De Mérode Félix, Philippe, Balthazar catholique
né en 1791 à Maastricht décédé en 1857 à Bruxelles
Ministre (guerre, affaires étrangères et finances) entre 1830 et 1839 Représentant entre 1831 et 1857, élu par les arrondissements de Bruxelles et Nivelles Congressiste élu par l'arrondissement de Maestricht(Extrait de : E. DUCHESNE, dans Biographie nationale, tome XIV, 1897, col 545-556, par E. Duchesne).
MERODE (Félix-Philippe-Balthasar-Otton-Ghislain, comte DE), homme d'Etat et écrivain, naquit le 13 avril 1791, à Maestricht, où sa famille avait droit de bourgeoisie, et mourut à Bruxelles, le 7 février 1857.

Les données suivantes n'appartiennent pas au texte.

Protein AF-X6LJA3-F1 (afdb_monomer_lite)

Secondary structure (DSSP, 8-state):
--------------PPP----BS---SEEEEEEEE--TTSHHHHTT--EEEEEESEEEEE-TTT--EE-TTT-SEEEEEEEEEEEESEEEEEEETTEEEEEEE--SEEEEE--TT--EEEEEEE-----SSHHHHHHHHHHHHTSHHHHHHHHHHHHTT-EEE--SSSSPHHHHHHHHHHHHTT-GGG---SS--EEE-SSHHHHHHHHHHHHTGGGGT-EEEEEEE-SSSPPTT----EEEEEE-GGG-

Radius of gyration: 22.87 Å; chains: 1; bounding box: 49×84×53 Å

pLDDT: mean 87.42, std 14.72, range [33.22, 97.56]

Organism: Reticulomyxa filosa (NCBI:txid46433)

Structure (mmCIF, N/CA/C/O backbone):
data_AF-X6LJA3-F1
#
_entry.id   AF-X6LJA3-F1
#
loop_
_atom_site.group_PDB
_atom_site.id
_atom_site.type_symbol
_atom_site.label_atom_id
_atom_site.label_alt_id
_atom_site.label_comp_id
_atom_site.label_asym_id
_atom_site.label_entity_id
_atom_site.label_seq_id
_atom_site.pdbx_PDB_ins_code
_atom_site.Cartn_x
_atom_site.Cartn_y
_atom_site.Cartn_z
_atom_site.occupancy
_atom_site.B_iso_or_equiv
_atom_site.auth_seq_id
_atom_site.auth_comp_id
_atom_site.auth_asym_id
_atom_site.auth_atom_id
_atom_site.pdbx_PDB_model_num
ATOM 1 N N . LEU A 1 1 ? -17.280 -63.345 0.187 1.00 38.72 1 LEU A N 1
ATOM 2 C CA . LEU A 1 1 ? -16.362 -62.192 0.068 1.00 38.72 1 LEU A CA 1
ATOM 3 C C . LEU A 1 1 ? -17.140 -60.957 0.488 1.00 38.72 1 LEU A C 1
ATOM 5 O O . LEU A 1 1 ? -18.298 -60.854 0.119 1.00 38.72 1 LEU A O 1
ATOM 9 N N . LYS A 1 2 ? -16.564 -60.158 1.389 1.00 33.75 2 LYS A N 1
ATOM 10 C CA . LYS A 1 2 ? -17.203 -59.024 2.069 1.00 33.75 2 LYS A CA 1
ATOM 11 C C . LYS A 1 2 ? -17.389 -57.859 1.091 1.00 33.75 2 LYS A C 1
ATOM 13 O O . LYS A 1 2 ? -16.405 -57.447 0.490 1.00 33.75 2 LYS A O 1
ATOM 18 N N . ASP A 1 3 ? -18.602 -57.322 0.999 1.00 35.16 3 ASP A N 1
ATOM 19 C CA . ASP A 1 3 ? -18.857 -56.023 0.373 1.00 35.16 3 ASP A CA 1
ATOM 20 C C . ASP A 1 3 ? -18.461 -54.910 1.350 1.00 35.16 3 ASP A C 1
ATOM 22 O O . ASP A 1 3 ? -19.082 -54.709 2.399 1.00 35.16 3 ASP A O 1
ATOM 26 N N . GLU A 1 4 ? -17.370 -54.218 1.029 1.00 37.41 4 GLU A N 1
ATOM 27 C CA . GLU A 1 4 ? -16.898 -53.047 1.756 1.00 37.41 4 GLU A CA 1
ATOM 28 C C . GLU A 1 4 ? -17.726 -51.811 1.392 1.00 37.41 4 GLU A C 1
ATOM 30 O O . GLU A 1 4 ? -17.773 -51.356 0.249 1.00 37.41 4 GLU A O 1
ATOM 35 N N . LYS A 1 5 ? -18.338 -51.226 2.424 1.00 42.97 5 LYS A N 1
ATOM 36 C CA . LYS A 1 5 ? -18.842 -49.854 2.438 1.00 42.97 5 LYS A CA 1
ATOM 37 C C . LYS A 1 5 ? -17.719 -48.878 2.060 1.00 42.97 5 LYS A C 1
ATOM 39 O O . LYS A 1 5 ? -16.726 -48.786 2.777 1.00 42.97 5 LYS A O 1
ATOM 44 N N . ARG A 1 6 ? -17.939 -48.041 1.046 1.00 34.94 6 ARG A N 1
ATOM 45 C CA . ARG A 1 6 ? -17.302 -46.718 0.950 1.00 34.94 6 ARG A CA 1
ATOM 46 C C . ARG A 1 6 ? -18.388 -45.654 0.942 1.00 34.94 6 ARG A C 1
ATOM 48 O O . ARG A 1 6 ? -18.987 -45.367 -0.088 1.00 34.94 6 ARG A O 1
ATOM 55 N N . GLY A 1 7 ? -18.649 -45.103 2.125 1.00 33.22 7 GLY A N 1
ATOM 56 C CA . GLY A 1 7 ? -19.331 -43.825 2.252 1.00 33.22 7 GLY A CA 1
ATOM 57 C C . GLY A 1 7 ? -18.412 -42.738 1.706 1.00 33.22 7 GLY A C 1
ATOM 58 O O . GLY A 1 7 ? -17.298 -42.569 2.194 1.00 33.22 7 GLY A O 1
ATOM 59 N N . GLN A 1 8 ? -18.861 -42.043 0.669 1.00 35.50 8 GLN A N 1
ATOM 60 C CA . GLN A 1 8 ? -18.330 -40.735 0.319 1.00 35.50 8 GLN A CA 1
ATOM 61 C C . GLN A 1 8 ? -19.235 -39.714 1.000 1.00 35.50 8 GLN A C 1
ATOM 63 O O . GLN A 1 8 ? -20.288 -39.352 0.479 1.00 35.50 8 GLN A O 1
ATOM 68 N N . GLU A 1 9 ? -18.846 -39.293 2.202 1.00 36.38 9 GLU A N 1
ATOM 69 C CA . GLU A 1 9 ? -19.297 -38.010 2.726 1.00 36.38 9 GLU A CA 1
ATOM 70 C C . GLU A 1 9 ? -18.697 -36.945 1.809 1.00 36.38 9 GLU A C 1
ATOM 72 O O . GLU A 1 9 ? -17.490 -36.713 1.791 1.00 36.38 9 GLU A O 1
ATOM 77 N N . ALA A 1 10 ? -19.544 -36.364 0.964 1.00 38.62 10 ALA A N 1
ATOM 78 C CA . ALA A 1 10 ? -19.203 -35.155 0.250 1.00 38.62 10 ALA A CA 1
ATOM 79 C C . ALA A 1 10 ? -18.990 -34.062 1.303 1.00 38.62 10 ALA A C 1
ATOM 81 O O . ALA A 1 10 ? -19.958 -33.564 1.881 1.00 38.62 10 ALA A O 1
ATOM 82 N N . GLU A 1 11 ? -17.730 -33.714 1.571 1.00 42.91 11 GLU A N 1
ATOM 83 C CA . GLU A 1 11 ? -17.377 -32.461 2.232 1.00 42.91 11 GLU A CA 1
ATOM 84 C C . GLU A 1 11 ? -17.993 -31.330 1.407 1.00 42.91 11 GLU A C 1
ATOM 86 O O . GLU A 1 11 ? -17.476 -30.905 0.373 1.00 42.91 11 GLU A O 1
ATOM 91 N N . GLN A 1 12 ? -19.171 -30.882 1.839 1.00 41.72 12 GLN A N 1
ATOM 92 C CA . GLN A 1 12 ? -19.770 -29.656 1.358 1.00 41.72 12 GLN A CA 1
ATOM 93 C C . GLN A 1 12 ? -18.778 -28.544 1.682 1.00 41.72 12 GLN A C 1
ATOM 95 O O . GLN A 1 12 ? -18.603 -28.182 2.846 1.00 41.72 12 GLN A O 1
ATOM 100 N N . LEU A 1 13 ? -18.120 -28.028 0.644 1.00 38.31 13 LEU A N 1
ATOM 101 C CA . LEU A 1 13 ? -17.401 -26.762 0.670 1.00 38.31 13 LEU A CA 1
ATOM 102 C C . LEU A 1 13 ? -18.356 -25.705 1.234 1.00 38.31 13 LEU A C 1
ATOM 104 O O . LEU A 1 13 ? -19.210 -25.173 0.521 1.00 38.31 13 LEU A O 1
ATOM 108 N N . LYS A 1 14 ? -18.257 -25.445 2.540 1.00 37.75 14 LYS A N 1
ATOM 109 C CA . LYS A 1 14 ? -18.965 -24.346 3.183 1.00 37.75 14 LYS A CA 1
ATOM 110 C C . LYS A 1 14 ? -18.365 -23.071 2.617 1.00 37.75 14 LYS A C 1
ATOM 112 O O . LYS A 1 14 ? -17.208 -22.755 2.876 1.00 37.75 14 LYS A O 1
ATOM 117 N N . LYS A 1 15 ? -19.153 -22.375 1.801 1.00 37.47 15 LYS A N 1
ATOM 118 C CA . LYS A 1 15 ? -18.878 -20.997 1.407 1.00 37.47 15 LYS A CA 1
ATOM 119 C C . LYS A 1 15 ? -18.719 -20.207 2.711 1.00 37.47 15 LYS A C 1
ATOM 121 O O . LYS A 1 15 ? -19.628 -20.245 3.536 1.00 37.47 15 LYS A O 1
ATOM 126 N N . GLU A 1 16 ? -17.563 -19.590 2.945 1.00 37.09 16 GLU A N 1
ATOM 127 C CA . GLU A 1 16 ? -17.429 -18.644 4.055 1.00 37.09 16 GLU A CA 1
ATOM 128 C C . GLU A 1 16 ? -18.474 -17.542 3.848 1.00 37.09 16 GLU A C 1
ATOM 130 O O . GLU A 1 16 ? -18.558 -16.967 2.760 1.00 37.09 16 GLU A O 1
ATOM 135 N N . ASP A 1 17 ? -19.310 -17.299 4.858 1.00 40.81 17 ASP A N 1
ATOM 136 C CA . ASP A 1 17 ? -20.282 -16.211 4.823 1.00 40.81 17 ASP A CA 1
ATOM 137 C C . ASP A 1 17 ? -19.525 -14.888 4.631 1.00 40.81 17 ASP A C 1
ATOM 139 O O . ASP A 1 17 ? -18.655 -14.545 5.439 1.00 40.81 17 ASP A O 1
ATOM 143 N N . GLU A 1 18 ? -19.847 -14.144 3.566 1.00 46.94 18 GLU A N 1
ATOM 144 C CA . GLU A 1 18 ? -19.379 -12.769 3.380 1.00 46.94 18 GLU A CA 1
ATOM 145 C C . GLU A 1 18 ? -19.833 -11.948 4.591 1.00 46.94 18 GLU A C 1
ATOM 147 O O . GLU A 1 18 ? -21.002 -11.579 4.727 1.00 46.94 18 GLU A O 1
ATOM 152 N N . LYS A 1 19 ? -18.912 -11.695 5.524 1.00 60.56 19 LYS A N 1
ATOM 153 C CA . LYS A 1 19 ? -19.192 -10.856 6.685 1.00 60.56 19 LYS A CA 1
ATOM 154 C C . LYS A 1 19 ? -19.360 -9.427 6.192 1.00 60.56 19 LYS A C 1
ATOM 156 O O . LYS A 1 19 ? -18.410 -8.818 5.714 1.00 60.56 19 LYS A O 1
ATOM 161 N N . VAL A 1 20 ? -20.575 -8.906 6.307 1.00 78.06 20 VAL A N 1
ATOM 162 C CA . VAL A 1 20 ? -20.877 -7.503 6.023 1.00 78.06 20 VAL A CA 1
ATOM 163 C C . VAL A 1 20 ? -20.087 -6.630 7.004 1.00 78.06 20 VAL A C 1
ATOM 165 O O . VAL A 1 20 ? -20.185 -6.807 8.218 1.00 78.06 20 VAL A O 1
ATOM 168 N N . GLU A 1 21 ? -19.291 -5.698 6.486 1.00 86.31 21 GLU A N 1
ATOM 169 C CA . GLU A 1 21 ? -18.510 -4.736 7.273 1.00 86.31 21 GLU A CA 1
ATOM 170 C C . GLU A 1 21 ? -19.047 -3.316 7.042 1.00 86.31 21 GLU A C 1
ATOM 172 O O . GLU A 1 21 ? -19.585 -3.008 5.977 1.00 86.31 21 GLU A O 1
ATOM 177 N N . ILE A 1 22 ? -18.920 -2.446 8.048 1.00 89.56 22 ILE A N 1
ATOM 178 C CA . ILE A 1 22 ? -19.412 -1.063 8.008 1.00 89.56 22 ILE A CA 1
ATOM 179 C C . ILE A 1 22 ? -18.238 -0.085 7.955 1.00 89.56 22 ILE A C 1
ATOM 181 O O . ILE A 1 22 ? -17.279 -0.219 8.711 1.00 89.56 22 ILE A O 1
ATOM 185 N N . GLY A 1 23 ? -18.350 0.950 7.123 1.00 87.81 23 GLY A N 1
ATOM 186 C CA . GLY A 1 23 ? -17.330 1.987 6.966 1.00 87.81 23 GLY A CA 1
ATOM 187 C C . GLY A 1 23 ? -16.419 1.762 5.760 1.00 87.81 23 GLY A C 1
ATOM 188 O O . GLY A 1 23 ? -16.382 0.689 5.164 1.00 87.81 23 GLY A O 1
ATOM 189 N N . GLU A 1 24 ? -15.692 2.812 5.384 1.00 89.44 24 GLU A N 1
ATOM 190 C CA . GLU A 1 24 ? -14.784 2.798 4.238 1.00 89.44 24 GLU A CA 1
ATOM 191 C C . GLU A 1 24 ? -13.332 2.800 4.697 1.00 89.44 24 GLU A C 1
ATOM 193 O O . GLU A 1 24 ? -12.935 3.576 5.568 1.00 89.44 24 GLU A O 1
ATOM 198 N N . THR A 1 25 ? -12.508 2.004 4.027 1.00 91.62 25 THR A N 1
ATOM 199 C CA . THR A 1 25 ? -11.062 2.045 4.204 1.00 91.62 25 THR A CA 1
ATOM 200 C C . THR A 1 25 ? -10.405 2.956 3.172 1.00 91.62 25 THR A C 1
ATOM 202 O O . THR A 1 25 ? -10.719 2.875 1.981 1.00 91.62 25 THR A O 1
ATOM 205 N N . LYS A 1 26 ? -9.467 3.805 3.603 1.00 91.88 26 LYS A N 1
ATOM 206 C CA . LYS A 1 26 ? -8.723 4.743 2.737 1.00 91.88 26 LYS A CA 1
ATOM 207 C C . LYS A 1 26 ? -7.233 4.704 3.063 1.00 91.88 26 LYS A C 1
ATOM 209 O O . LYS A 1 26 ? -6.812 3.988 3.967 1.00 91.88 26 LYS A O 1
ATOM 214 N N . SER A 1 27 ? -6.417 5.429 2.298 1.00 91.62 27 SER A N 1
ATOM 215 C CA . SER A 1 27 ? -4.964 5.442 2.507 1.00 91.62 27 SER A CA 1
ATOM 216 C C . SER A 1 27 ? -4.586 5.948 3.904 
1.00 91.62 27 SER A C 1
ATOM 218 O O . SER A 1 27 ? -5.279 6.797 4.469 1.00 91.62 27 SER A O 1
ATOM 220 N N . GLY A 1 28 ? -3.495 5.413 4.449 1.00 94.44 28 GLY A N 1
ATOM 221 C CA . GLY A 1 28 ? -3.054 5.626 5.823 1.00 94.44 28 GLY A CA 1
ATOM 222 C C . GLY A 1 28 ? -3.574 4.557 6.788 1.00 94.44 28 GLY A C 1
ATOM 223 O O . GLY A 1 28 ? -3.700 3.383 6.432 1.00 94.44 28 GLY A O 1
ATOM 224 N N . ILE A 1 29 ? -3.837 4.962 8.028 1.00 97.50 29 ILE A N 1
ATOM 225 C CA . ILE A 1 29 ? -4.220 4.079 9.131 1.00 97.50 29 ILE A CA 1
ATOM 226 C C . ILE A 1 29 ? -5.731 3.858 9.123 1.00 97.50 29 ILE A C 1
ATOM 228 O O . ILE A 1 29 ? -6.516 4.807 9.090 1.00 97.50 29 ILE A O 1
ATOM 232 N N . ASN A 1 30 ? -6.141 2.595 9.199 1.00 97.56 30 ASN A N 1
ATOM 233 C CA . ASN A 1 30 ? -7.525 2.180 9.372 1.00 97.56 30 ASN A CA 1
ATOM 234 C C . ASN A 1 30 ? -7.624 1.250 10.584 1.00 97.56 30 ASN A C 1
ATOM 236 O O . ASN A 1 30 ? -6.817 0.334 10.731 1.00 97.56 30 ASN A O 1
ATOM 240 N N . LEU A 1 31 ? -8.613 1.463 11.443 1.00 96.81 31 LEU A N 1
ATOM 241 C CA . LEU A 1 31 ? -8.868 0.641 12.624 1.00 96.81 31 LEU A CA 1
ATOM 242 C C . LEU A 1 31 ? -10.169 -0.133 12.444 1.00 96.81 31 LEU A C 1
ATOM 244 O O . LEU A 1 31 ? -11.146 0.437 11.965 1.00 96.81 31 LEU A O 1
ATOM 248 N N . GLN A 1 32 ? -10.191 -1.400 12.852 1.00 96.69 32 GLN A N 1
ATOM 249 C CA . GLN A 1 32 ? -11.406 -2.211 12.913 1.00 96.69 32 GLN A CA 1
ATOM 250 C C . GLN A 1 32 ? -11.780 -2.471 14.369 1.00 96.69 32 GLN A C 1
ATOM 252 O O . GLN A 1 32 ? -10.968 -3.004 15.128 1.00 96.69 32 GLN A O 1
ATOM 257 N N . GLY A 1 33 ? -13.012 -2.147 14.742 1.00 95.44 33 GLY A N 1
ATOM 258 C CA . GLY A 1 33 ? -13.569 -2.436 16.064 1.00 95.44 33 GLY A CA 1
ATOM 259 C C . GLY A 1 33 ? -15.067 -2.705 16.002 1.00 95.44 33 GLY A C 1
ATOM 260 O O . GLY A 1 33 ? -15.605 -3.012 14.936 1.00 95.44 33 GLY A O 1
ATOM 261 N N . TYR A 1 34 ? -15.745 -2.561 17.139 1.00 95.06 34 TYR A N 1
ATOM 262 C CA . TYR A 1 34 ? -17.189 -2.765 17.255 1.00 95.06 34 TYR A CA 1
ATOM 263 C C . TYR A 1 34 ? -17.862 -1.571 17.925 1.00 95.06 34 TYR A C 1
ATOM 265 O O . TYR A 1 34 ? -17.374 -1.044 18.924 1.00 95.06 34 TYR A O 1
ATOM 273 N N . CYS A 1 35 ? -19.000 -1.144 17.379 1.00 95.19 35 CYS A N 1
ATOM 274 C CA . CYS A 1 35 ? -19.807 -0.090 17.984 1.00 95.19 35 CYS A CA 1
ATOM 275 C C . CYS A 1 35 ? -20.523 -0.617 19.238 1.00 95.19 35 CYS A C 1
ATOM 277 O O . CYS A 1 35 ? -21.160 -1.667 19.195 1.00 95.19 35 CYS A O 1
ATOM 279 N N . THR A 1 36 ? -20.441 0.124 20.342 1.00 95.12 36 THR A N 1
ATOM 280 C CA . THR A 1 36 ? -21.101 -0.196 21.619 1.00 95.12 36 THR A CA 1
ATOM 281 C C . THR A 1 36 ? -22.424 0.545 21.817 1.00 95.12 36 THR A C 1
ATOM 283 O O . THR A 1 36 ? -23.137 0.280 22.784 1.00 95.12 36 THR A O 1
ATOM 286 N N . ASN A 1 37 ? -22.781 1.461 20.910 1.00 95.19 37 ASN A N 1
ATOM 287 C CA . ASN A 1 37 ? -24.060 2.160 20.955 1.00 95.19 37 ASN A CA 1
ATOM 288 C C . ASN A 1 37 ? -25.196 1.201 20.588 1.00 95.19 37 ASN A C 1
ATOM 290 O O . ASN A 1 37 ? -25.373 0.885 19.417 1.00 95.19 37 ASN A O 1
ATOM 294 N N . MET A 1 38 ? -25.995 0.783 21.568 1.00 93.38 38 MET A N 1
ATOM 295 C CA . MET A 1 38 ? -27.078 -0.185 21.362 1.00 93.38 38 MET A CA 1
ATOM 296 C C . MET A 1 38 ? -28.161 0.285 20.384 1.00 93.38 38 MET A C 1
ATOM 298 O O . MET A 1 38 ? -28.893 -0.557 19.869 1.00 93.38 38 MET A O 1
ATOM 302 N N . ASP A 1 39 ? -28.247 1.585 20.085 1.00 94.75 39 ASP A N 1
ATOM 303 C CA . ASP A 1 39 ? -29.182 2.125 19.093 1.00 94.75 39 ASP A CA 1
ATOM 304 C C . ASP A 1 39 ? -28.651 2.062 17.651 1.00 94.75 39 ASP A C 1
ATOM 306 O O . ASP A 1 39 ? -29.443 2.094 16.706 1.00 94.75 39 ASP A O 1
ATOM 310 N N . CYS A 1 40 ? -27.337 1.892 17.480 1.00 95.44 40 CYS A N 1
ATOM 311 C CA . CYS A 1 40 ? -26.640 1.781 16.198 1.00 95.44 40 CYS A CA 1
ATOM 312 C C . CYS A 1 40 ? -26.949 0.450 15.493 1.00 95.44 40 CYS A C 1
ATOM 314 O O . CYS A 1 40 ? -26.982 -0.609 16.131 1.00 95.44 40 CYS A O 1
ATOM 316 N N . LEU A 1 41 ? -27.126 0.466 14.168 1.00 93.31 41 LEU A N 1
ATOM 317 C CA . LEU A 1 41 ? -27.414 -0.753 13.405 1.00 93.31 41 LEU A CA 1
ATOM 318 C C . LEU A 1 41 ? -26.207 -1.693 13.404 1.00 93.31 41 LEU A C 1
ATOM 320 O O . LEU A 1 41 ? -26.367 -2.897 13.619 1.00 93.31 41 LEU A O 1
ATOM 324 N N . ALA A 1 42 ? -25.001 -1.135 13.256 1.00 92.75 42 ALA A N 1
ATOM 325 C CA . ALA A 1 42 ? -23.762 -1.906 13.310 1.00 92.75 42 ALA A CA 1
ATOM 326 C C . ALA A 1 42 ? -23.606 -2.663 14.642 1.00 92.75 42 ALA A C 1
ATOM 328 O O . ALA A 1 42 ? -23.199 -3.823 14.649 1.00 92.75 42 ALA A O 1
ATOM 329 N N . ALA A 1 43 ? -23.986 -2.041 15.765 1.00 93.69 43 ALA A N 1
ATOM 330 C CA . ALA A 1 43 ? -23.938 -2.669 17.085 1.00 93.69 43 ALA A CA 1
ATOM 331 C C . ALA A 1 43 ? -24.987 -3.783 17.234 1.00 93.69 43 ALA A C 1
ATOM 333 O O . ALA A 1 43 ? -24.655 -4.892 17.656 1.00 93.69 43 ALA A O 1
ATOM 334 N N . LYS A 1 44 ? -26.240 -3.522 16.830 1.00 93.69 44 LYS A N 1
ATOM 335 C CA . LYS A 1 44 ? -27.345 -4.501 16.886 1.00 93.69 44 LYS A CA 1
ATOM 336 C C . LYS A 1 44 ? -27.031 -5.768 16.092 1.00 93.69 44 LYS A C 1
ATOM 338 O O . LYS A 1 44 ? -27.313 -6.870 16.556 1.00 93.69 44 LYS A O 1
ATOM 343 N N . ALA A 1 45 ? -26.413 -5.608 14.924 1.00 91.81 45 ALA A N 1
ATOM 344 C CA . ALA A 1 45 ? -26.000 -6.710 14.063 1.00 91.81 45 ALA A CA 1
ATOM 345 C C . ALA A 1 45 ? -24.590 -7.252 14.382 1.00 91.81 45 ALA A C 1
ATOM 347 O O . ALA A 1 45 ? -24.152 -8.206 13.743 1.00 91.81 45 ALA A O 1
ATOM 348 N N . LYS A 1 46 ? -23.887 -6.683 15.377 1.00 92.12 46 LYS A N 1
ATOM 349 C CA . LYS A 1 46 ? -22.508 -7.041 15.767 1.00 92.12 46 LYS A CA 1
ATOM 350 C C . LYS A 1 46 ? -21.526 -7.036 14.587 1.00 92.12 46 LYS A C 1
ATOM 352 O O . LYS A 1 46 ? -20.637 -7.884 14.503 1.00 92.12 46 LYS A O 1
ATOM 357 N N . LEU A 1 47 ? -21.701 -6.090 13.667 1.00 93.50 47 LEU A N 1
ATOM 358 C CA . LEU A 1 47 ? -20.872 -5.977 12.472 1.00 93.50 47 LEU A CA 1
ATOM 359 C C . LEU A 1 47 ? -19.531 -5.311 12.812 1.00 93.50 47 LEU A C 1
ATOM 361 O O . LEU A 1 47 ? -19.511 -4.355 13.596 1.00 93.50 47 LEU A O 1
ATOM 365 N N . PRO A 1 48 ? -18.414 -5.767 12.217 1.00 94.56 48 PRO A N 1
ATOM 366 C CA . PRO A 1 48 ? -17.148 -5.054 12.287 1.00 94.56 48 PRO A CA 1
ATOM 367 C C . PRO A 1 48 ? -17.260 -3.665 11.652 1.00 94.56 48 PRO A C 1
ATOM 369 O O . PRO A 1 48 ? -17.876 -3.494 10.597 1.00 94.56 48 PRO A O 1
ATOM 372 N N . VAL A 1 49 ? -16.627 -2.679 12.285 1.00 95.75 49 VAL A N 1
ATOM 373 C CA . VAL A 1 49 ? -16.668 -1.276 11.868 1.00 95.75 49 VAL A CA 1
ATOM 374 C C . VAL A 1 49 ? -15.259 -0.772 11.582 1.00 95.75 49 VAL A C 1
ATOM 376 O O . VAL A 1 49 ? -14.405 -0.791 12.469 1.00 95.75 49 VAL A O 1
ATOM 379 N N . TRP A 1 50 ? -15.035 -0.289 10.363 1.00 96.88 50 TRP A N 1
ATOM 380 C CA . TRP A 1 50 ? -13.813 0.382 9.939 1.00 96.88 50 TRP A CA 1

Le comte Félix de Mérode était le deuxième fils de Charles de Mérode et de Marie d'Ongnyes de Mastaing. Ses premières années se passèrent en Allemagne, où son père avait émigré lors de l'occupation des Pays-Bas par les Français et d'où il ne revint qu'en 1800, après l'établissement du Consulat. En 1809, à peine âgé de dix-huit ans, le comte Félix épousa, au château de Villersexel, en Franche-Comté, Rosalie de Grammont, fille du marquis de Grammont et nièce de La Fayette. Depuis lors jusqu'en 1830, il résida habituellement en France, avec la famille de Grammont, faisant de courts séjours chez son père à Bruxelles ou au château d'Everberg, près de Louvain. Eloigné des affaires publiques et presque toujours retiré à la campagne, il profitait de ses nombreux loisirs pour se livrer à l'étude approfondie des questions politiques, religieuses et sociales qui préoccupaient ses contemporains. En 1823, il perdit sa femme et vécut dans une retraite plus profonde encore, mais sans jamais se désintéresser des grands problèmes sociaux qui agitaient alors la France. Imbu d'idées à la fois chrétiennes et libérales, partisan aussi décidé des libertés constitutionnelles qu'adepte convaincu des traditions religieuses du passé, il préconisait et appelait de tous ses vœux, comme il l'a dit lui-même, « l'accord de la religion et des institutions libres qui dérivent de la Charte. ».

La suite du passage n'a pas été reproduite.